1. Field of the Invention
This invention relates to an apparatus used in a centrifugal separating step for sample preparation in the field of clinical chemistry. Especially, the invention relates to a separating apparatus used for isolating a serum fraction from a freshly isolated blood sample without contamination with a clot fraction.
2. Description of the Prior Art
It has been known that diagnostic tests, especially the diagnostic tests for blood samples are essential in the field of clinical diagnosis, because blood contains essential components for maintaining biological conditions of the body. Such components are blood cells, enzymes, hormones, proteins, sugars and the like, and they mirror the disturbances of the normal working of the body.
In recent years, various kinds of diagnostic tests of blood samples have been developed and used in the field of clinical chemistry. With the advance in diagnostic tests, hospital biochemists and their coworkers have been faced with increasing demands for specialized tasks for testing blood samples. In addition, they also have been faced with increasing demands for routine tasks such as sample preparations for the specialized tests. To meet the demands of these tests, equipment for automatically testing the samples have been developed and provided to hospitals and laboratories. While these analyzers have increased the efficiency of performing the necessary tests, a problem has remained in finding ways and means of isolating a serum fraction without contamination with a clot fraction for supplying the isolated serum for clinical analyses.

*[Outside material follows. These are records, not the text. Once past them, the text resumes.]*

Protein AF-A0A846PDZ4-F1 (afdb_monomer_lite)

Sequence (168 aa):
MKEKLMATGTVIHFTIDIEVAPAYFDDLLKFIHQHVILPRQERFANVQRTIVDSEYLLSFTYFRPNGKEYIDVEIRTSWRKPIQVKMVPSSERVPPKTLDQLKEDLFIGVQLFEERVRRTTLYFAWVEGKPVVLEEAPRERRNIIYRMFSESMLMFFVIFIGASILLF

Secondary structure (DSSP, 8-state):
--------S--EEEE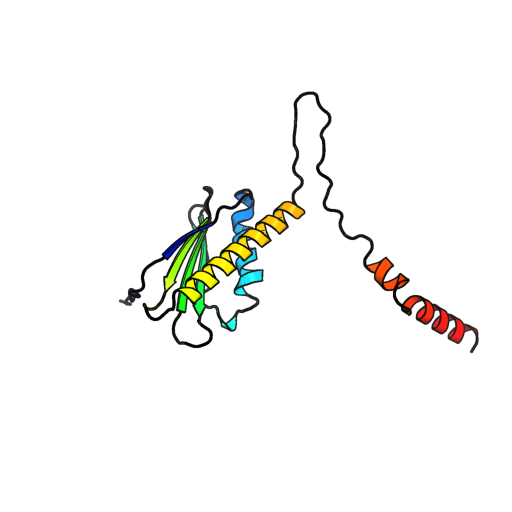E---S-GGGHHHHHHHHIIIIIGGGGGGEEEEEEEEETTEEEEEEEEEPTTSS-EEEEEEEE-SSSSEEEEEEESSTTS-HHHHHHHHHHHHHHHHHHHHHHHHH---EE--TTS--EEPPP----TTHHHHHHHHSTHHHHHHHHHHHHHH-

Foldseek 3Di:
DDDPPPLPFPKDKDWAFADDALVCVVVLLVLCCVPVCVVPVVQKDPWDWDADPQKTKTWIWGHDPPDPKIKIKIWIDHNDDDIMIMIGISHPVPDVVVVVVVVVSSNVSRVVVNVVCVLQDWDWDDDPPDPTDTDDHNPDPPCPVVCCCVVDCVVVVVVVVVVVVVVD

pLDDT: mean 81.89, std 14.65, range [31.38, 95.56]

Radius of gyration: 24.52 Å; chains: 1; bounding box: 71×66×47 Å

Structure (mmCIF, N/CA/C/O backbone):
data_AF-A0A846PDZ4-F1
#
_entry.id   AF-A0A846PDZ4-F1
#
loop_
_atom_site.group_PDB
_atom_site.id
_atom_site.type_symbol
_atom_site.label_atom_id
_atom_site.label_alt_id
_atom_site.label_comp_id
_atom_site.label_asym_id
_atom_site.label_entity_id
_atom_site.label_seq_id
_atom_site.pdbx_PDB_ins_code
_atom_site.Cartn_x
_atom_site.Cartn_y
_atom_site.Cartn_z
_atom_site.occupancy
_atom_site.B_iso_or_equiv
_atom_site.auth_seq_id
_atom_site.auth_comp_id
_atom_site.auth_asym_id
_atom_site.auth_atom_id
_atom_site.pdbx_PDB_model_num
ATOM 1 N N . MET A 1 1 ? -33.734 1.021 -1.232 1.00 40.00 1 MET A N 1
ATOM 2 C CA . MET A 1 1 ? -33.775 0.671 0.202 1.00 40.00 1 MET A CA 1
ATOM 3 C C . MET A 1 1 ? -32.555 -0.177 0.548 1.00 40.00 1 MET A C 1
ATOM 5 O O . MET A 1 1 ? -32.549 -1.365 0.263 1.00 40.00 1 MET A O 1
ATOM 9 N N . LYS A 1 2 ? -31.502 0.467 1.062 1.00 31.38 2 LYS A N 1
ATOM 10 C CA . LYS A 1 2 ? -30.529 -0.050 2.039 1.00 31.38 2 LYS A CA 1
ATOM 11 C C . LYS A 1 2 ? -29.673 1.146 2.456 1.00 31.38 2 LYS A C 1
ATOM 13 O O . LYS A 1 2 ? -29.052 1.789 1.614 1.00 31.38 2 LYS A O 1
ATOM 18 N N . GLU A 1 3 ? -29.790 1.495 3.729 1.00 37.31 3 GLU A N 1
ATOM 19 C CA . GLU A 1 3 ? -29.115 2.603 4.392 1.00 37.31 3 GLU A CA 1
ATOM 20 C C . GLU A 1 3 ? -27.604 2.537 4.175 1.00 37.31 3 GLU A C 1
ATOM 22 O O . GLU A 1 3 ? -26.959 1.538 4.494 1.00 37.31 3 GLU A O 1
ATOM 27 N N . LYS A 1 4 ? -27.024 3.631 3.680 1.00 37.50 4 LYS A N 1
ATOM 28 C CA . LYS A 1 4 ? -25.604 3.902 3.868 1.00 37.50 4 LYS A CA 1
ATOM 29 C C . LYS A 1 4 ? -25.486 4.585 5.225 1.00 37.50 4 LYS A C 1
ATOM 31 O O . LYS A 1 4 ? -25.652 5.798 5.317 1.00 37.50 4 LYS A O 1
ATOM 36 N N . LEU A 1 5 ? -25.273 3.779 6.265 1.00 38.84 5 LEU A N 1
ATOM 37 C CA . LEU A 1 5 ? -24.818 4.234 7.577 1.00 38.84 5 LEU A CA 1
ATOM 38 C C . LEU A 1 5 ? -23.623 5.167 7.356 1.00 38.84 5 LEU A C 1
ATOM 40 O O . LEU A 1 5 ? -22.532 4.728 6.992 1.00 38.84 5 LEU A O 1
ATOM 44 N N . MET A 1 6 ? -23.858 6.469 7.499 1.00 40.28 6 MET A N 1
ATOM 45 C CA . MET A 1 6 ? -22.785 7.444 7.583 1.00 40.28 6 MET A CA 1
ATOM 46 C C . MET A 1 6 ? -22.104 7.184 8.921 1.00 40.28 6 MET A C 1
ATOM 48 O O . MET A 1 6 ? -22.651 7.503 9.973 1.00 40.28 6 MET A O 1
ATOM 52 N N . ALA A 1 7 ? -20.949 6.521 8.883 1.00 43.22 7 ALA A N 1
ATOM 53 C CA . ALA A 1 7 ? -20.072 6.437 10.035 1.00 43.22 7 ALA A CA 1
ATOM 54 C C . ALA A 1 7 ? -19.659 7.870 10.394 1.00 43.22 7 ALA A C 1
ATOM 56 O O . ALA A 1 7 ? -18.931 8.523 9.644 1.00 43.22 7 ALA A O 1
ATOM 57 N N . THR A 1 8 ? -20.186 8.379 11.506 1.00 45.28 8 THR A N 1
ATOM 58 C CA . THR A 1 8 ? -19.808 9.664 12.100 1.00 45.28 8 THR A CA 1
ATOM 59 C C . THR A 1 8 ? -18.421 9.509 12.720 1.00 45.28 8 THR A C 1
ATOM 61 O O . THR A 1 8 ? -18.260 9.317 13.922 1.00 45.28 8 THR A O 1
ATOM 64 N N . GLY A 1 9 ? -17.410 9.479 11.862 1.00 59.81 9 GLY A N 1
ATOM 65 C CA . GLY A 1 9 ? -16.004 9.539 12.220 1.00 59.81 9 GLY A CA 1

Although most of the diagnostic blood tests include a step of separating blood into serum and clot fractions by means of centrifugal separation, it is difficult to prepare a serum fraction quickly and effectively from the blood sample because at least a part of a pellet containing blood cells come off the wall of the tube and spreads out freely in the serum. Therefore, it has been required to carefully handle the centrifuged sample in the tube.
To solve this problem, various types of serum separating methods have been suggested.
One type of the such methods comprises a step of using a device incorporating a chemical substance called a sealant. This sealant is characterized by thixotropic, water insoluble, and substantially non-toxic properties. For example, Michel J. Lukacs and et al., U.S. Pat. No. 3,780,935 issued Dec. 25, 1973, discloses a sealant having a proper specific gravity to divide serum and clot fractions. This sealant comprises essentially of a silicone fluid and an inert filler such as silica dispersed therein. The blood separation using this sealant is accomplished by inserting a device containing a supply of the sealant into a container such as a glass tube holding a sample of blood. In addition, the above device is characterized by a nozzle portion which extends into the sample. During the centrifugation, the device discharges the sealant into the blood. After the centrifugation, the sealant is migrated to a boundary of the two fractions.
Another type of the serum separating methods comprises a step of using a porous plug. For example, Japanese patent application (TOKKYO KOHO number HEI-1-28346) discloses the insertion plug in the shape of a column or a conical frustum, which is made of a multi-porous material and the bottom of the plug is covered with a rigid plate. After the centrifugation, the insertion plug is migrated to a boundary of the two fractions to separate them each other.
However, these conventional devices have some difficulties in fractionation of the blood sample. That is, in the case of the blood fractionation procedure using a high molecular substance such as silicone as a sealant, it is difficult to separate this sealant with the blood fraction. In addition, the physiological or chemical nature of the blood will be changed by adding the sealant. In the case of using the device comprising a multi-porous material, the pores are often plugged with the clot and incomplete fractionation of the blood results.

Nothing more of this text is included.